FAILURE: Build failed with an exception.

* What went wrong:
Execution failed for task ':sparkSubmit'.
     Process 'command '/home/spark-2.3.3-bin-hadoop2.7/bin/spark-submit'' finished with non-zero exit value 1

Additional context I am on Ubuntu 18.04 with: spark-2.3.3-bin-hadoop2.7 java openjdk version "1.8.0_222" TransmogrifAI 0.6.1

Hope for your help, Thanks

shoafj7917 avatar Sep 13 '19 04:09 shoafj7917

Thank you for reporting this. This is definitely a bug related to the recent serialization changes we made for our models. We will try to fix it asap.

In the meantime you can try using 0.5.x version.

tovbinm avatar Sep 13 '19 05:09 tovbinm

Is there a timeline when this will be fixed?

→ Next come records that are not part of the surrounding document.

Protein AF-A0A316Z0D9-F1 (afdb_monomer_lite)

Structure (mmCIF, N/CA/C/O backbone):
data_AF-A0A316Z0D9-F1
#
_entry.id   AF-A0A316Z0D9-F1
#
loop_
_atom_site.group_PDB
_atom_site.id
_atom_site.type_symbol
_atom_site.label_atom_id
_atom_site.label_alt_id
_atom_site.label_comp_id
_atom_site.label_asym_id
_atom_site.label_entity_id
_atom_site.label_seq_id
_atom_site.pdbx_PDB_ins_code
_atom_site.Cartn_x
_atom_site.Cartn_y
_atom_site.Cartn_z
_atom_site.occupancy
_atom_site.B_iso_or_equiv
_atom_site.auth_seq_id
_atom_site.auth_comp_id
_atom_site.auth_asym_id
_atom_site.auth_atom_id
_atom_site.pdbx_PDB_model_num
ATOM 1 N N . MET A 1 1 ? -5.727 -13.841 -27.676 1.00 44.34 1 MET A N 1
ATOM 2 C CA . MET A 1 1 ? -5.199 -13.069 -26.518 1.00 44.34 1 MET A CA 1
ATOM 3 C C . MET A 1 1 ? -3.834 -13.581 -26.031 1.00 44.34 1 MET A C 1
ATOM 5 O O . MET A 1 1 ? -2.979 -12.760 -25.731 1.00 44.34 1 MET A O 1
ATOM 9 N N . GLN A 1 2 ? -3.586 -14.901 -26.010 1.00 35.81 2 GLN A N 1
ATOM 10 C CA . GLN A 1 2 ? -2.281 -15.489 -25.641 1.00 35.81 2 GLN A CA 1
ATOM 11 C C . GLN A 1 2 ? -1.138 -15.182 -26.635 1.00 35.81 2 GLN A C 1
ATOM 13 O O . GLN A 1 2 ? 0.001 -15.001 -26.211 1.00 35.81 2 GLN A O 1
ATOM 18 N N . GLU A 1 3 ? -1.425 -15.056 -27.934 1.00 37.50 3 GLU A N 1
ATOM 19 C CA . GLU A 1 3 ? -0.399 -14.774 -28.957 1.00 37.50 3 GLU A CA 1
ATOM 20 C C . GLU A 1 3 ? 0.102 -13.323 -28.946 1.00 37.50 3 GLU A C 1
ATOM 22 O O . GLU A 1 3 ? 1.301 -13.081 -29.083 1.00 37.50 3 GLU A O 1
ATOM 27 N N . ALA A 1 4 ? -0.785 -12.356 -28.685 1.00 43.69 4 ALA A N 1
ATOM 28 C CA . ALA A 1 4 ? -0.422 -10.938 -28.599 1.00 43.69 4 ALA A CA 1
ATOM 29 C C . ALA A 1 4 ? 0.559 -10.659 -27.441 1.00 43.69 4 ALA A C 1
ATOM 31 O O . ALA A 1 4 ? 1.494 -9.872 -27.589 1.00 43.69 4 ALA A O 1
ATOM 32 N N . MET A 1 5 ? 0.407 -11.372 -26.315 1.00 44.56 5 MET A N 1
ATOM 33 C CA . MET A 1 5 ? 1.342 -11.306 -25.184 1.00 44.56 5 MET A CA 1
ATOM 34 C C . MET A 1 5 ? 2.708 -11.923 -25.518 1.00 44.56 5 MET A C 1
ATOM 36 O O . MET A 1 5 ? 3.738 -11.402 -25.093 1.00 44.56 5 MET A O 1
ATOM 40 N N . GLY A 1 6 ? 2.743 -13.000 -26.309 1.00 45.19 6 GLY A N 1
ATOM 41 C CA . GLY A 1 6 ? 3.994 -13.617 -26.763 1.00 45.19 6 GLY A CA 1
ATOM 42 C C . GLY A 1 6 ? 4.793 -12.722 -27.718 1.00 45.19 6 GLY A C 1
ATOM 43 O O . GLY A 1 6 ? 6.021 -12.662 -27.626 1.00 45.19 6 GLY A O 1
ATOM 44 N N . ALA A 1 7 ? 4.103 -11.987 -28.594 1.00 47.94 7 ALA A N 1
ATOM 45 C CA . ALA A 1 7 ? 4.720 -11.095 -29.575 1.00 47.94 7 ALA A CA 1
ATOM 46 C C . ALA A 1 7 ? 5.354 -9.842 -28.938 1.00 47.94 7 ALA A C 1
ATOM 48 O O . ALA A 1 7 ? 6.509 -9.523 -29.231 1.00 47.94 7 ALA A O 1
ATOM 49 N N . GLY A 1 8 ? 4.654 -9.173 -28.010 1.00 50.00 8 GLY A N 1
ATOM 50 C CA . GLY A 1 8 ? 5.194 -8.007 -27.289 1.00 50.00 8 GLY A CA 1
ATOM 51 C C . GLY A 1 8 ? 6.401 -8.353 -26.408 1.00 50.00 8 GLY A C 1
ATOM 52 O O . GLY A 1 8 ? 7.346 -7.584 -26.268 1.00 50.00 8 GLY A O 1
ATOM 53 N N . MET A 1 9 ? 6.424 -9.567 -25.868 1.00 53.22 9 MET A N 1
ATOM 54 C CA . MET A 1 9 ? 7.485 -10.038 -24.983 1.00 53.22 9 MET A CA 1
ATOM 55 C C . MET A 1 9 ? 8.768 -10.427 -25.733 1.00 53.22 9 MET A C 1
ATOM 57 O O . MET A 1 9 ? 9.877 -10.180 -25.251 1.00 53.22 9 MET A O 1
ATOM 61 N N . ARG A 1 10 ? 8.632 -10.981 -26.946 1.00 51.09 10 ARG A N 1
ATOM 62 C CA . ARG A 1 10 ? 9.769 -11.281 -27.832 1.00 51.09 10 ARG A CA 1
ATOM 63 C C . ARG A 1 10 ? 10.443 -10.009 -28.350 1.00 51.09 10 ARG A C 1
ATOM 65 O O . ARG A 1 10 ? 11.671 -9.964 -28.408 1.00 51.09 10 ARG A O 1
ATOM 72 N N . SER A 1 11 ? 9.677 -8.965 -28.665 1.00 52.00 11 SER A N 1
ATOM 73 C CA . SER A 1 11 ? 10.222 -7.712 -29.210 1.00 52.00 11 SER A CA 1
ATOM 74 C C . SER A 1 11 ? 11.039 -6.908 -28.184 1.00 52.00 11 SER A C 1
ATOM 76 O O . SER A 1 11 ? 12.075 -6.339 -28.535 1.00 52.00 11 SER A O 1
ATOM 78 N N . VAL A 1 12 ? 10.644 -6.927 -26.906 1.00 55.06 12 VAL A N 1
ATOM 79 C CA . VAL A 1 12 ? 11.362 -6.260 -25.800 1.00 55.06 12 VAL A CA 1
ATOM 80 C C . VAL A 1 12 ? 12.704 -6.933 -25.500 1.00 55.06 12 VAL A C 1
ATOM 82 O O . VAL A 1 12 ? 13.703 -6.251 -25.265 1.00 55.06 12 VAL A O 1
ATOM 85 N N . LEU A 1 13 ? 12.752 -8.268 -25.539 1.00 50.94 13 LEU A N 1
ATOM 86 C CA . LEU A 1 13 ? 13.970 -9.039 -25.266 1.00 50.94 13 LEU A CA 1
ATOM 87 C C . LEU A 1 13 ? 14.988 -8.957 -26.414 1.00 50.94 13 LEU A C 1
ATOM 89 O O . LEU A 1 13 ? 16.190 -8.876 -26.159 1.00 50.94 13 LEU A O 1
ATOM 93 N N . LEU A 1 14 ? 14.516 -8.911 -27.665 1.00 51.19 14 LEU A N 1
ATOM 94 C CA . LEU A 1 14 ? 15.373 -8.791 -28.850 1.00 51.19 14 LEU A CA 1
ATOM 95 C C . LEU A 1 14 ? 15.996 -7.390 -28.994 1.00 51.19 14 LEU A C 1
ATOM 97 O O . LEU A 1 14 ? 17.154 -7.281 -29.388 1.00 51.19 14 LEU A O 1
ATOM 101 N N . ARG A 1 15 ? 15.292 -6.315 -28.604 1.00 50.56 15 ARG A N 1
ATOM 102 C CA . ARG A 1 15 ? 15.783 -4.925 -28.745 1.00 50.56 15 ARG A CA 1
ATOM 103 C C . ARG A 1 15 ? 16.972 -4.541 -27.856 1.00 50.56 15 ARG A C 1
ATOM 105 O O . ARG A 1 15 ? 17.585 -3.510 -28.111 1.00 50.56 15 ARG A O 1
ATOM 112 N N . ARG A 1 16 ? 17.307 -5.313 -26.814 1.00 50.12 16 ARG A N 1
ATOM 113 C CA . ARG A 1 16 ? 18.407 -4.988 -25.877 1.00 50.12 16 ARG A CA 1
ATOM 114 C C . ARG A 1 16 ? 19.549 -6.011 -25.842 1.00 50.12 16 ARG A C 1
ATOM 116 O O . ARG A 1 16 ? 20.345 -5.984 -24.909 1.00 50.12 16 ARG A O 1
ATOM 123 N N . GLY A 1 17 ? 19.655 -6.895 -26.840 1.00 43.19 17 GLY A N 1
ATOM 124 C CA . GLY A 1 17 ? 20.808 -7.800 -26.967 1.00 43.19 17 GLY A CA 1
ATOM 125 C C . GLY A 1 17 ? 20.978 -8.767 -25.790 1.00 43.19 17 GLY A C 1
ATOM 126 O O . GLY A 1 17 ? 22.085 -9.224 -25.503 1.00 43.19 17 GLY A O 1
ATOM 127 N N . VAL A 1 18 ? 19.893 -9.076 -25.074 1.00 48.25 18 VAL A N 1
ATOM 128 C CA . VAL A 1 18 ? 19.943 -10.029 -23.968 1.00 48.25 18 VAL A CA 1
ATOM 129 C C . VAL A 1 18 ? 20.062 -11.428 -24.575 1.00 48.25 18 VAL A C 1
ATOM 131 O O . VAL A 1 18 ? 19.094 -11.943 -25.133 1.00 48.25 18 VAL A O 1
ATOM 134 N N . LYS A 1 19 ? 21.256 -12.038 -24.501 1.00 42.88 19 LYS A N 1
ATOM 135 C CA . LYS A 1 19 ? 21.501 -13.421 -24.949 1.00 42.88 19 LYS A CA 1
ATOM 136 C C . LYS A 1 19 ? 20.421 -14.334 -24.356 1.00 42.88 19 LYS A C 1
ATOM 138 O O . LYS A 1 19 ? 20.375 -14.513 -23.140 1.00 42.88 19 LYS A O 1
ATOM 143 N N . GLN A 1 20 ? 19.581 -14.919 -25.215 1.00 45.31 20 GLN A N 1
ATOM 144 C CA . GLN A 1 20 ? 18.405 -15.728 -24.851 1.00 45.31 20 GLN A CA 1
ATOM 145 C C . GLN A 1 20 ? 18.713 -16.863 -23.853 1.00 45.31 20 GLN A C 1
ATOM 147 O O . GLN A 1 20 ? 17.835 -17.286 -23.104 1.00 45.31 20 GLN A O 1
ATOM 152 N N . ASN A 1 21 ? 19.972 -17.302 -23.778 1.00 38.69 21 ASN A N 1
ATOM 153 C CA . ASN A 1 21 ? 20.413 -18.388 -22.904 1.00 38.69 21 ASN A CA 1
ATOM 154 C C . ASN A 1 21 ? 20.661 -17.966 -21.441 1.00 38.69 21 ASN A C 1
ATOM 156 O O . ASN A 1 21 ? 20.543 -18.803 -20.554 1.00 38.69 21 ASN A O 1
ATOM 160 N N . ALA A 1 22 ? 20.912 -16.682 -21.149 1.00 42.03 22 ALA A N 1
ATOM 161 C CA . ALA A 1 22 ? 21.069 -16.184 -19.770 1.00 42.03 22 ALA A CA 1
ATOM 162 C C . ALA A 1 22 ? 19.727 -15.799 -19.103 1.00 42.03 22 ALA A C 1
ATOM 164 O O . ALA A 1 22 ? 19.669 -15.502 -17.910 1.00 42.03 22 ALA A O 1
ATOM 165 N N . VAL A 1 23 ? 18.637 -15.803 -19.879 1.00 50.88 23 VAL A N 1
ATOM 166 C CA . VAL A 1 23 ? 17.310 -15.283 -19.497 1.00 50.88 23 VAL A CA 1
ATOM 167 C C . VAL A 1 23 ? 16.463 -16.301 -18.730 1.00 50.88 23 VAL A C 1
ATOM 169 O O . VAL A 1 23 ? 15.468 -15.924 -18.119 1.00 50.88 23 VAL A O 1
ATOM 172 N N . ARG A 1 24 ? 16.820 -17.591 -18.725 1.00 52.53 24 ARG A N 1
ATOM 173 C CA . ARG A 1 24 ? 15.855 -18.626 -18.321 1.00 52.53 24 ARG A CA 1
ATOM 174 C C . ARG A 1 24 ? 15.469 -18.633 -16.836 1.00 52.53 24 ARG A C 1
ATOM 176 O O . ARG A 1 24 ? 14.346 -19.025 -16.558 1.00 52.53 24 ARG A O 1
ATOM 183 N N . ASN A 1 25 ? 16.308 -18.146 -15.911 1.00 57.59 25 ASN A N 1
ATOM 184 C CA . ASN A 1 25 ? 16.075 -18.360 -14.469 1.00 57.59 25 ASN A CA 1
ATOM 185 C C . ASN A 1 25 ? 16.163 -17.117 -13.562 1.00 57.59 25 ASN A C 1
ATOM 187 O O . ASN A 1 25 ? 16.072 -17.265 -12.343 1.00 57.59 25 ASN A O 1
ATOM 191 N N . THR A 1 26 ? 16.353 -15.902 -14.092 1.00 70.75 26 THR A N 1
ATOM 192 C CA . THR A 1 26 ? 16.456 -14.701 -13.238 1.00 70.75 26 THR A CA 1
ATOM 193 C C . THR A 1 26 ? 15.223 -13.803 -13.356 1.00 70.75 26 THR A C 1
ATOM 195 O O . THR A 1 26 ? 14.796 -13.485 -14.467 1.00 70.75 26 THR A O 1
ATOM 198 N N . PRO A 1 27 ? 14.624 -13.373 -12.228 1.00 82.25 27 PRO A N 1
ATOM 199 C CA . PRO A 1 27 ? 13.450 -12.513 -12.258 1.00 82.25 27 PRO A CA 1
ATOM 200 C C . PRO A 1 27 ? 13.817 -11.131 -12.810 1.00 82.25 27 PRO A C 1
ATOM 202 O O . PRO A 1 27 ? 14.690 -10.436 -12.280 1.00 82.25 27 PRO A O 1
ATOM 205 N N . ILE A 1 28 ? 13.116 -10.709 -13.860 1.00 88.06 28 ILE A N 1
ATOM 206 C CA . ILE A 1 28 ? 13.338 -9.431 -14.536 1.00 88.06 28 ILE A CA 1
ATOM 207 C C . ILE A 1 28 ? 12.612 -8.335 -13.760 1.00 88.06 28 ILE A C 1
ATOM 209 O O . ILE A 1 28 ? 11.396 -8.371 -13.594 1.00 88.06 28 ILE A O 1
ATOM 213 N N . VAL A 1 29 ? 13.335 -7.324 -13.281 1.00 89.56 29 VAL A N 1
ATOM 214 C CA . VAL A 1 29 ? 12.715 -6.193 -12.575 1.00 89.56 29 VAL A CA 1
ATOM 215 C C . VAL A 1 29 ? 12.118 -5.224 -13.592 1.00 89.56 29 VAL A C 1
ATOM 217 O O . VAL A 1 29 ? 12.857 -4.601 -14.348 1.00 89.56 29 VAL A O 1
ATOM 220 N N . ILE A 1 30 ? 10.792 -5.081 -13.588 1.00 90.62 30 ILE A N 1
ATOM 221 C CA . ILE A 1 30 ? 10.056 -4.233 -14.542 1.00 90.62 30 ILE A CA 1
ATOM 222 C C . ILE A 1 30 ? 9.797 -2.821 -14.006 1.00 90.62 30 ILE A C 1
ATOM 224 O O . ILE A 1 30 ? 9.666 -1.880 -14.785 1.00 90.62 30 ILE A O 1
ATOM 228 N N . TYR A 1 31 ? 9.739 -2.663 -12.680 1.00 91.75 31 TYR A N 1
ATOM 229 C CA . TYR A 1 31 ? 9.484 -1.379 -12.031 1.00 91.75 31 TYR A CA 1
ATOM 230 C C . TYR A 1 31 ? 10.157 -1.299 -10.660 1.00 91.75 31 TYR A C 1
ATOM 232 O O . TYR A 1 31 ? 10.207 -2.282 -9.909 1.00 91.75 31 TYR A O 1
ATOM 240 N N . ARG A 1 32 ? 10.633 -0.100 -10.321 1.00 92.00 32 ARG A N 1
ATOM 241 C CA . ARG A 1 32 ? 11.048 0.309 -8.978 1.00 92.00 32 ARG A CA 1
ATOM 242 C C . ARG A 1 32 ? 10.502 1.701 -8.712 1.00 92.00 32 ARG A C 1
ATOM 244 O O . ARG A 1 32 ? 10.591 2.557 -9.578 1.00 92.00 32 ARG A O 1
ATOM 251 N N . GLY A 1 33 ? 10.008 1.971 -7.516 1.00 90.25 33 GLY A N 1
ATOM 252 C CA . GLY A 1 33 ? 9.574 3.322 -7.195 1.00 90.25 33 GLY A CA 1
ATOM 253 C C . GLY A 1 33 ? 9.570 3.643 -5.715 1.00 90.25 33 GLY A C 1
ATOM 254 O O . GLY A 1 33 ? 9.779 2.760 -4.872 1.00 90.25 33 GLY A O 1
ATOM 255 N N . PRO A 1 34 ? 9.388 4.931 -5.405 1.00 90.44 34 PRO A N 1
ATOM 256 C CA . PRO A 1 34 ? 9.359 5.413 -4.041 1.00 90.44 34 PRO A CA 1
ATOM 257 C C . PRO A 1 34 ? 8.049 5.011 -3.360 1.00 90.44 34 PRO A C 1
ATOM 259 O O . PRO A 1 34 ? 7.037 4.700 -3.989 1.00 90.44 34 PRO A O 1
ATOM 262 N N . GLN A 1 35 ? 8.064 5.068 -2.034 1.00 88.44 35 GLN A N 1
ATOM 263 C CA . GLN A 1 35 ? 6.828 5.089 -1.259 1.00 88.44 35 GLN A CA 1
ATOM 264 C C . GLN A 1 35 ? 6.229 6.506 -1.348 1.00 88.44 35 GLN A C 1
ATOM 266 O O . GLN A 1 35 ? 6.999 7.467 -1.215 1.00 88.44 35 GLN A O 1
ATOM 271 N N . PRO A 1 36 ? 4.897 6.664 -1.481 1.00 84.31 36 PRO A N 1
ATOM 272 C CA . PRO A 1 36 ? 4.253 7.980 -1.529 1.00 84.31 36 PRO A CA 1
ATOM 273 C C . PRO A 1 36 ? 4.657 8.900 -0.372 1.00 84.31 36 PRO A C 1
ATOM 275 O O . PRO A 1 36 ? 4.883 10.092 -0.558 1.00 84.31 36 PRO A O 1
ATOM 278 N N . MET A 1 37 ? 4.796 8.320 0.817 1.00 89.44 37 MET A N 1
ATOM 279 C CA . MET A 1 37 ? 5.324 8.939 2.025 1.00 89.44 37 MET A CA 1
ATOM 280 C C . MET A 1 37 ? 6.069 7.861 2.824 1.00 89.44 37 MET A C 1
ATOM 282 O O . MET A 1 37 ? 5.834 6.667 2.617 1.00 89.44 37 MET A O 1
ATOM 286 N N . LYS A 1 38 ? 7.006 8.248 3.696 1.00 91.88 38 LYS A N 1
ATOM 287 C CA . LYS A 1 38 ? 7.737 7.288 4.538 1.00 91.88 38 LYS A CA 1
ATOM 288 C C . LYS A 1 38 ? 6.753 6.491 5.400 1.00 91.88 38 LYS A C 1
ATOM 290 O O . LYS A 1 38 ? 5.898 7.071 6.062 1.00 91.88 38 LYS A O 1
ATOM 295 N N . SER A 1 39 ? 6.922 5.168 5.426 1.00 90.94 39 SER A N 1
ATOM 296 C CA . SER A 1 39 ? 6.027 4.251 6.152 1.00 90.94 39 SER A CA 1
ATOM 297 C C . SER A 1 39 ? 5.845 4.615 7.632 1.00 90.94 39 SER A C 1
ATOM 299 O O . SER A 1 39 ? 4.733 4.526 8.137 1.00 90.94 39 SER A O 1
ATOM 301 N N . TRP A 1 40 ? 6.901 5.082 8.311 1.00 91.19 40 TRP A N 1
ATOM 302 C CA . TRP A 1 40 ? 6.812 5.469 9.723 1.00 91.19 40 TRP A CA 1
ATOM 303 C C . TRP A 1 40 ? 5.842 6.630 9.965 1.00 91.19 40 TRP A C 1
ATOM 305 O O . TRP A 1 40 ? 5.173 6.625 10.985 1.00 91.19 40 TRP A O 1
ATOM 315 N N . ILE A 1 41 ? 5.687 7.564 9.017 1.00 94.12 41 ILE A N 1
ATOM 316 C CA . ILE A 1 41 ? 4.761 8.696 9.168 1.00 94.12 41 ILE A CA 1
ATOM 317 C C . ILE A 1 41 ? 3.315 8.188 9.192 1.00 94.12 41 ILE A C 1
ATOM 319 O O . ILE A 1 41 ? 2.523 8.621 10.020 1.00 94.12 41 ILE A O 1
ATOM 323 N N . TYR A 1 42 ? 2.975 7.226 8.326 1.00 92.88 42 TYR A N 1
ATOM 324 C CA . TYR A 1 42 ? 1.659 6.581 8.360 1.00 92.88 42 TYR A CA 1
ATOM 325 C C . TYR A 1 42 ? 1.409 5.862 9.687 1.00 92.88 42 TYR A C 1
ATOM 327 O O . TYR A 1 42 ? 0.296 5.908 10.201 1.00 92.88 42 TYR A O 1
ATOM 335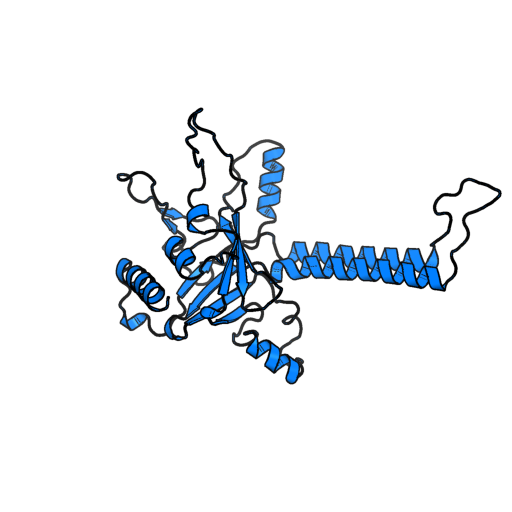 N N . TYR A 1 43 ? 2.435 5.221 10.254 1.00 91.94 43 TYR A N 1
ATOM 336 C CA . TYR A 1 43 ? 2.314 4.561 11.551 1.00 91.94 43 TYR A CA 1
ATOM 337 C C . TYR A 1 43 ? 2.167 5.550 12.705 1.00 91.94 43 TYR A C 1
ATOM 339 O O . TYR A 1 43 ? 1.341 5.317 13.576 1.00 91.94 43 TYR A O 1
ATOM 347 N N . THR A 1 44 ? 2.886 6.672 12.685 1.00 94.94 44 THR A N 1
ATOM 348 C CA . THR A 1 44 ? 2.723 7.737 13.682 1.00 94.94 44 THR A CA 1
ATOM 349 C C . THR A 1 44 ? 1.315 8.325 13.636 1.00 94.94 44 THR A C 1
ATOM 351 O O . THR A 1 44 ? 0.673 8.427 14.674 1.00 94.94 44 THR A O 1
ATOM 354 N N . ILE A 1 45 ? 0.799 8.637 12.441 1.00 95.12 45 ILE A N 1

shoafj7917 avatar Oct 09 '19 22:10 shoafj7917

This requires changing our code generator templates for feature engineering in CLI so it would generate the concrete feature extractor classes. Perhaps @vpatryshev or @wsuchy can have a look?

tovbinm avatar Oct 10 '19 18:10 tovbinm

Sure can do; can I have more details?

On Thu, Oct 10, 2019 at 11:25 AM Matthew Tovbin [email protected] wrote:

This requires changing our code generator templates for feature engineering in CLI so it would generate the concrete feature extractor classes. Perhaps @vpatryshev https://github.com/vpatryshev or @wsuchy https://github.com/wsuchy can have a look?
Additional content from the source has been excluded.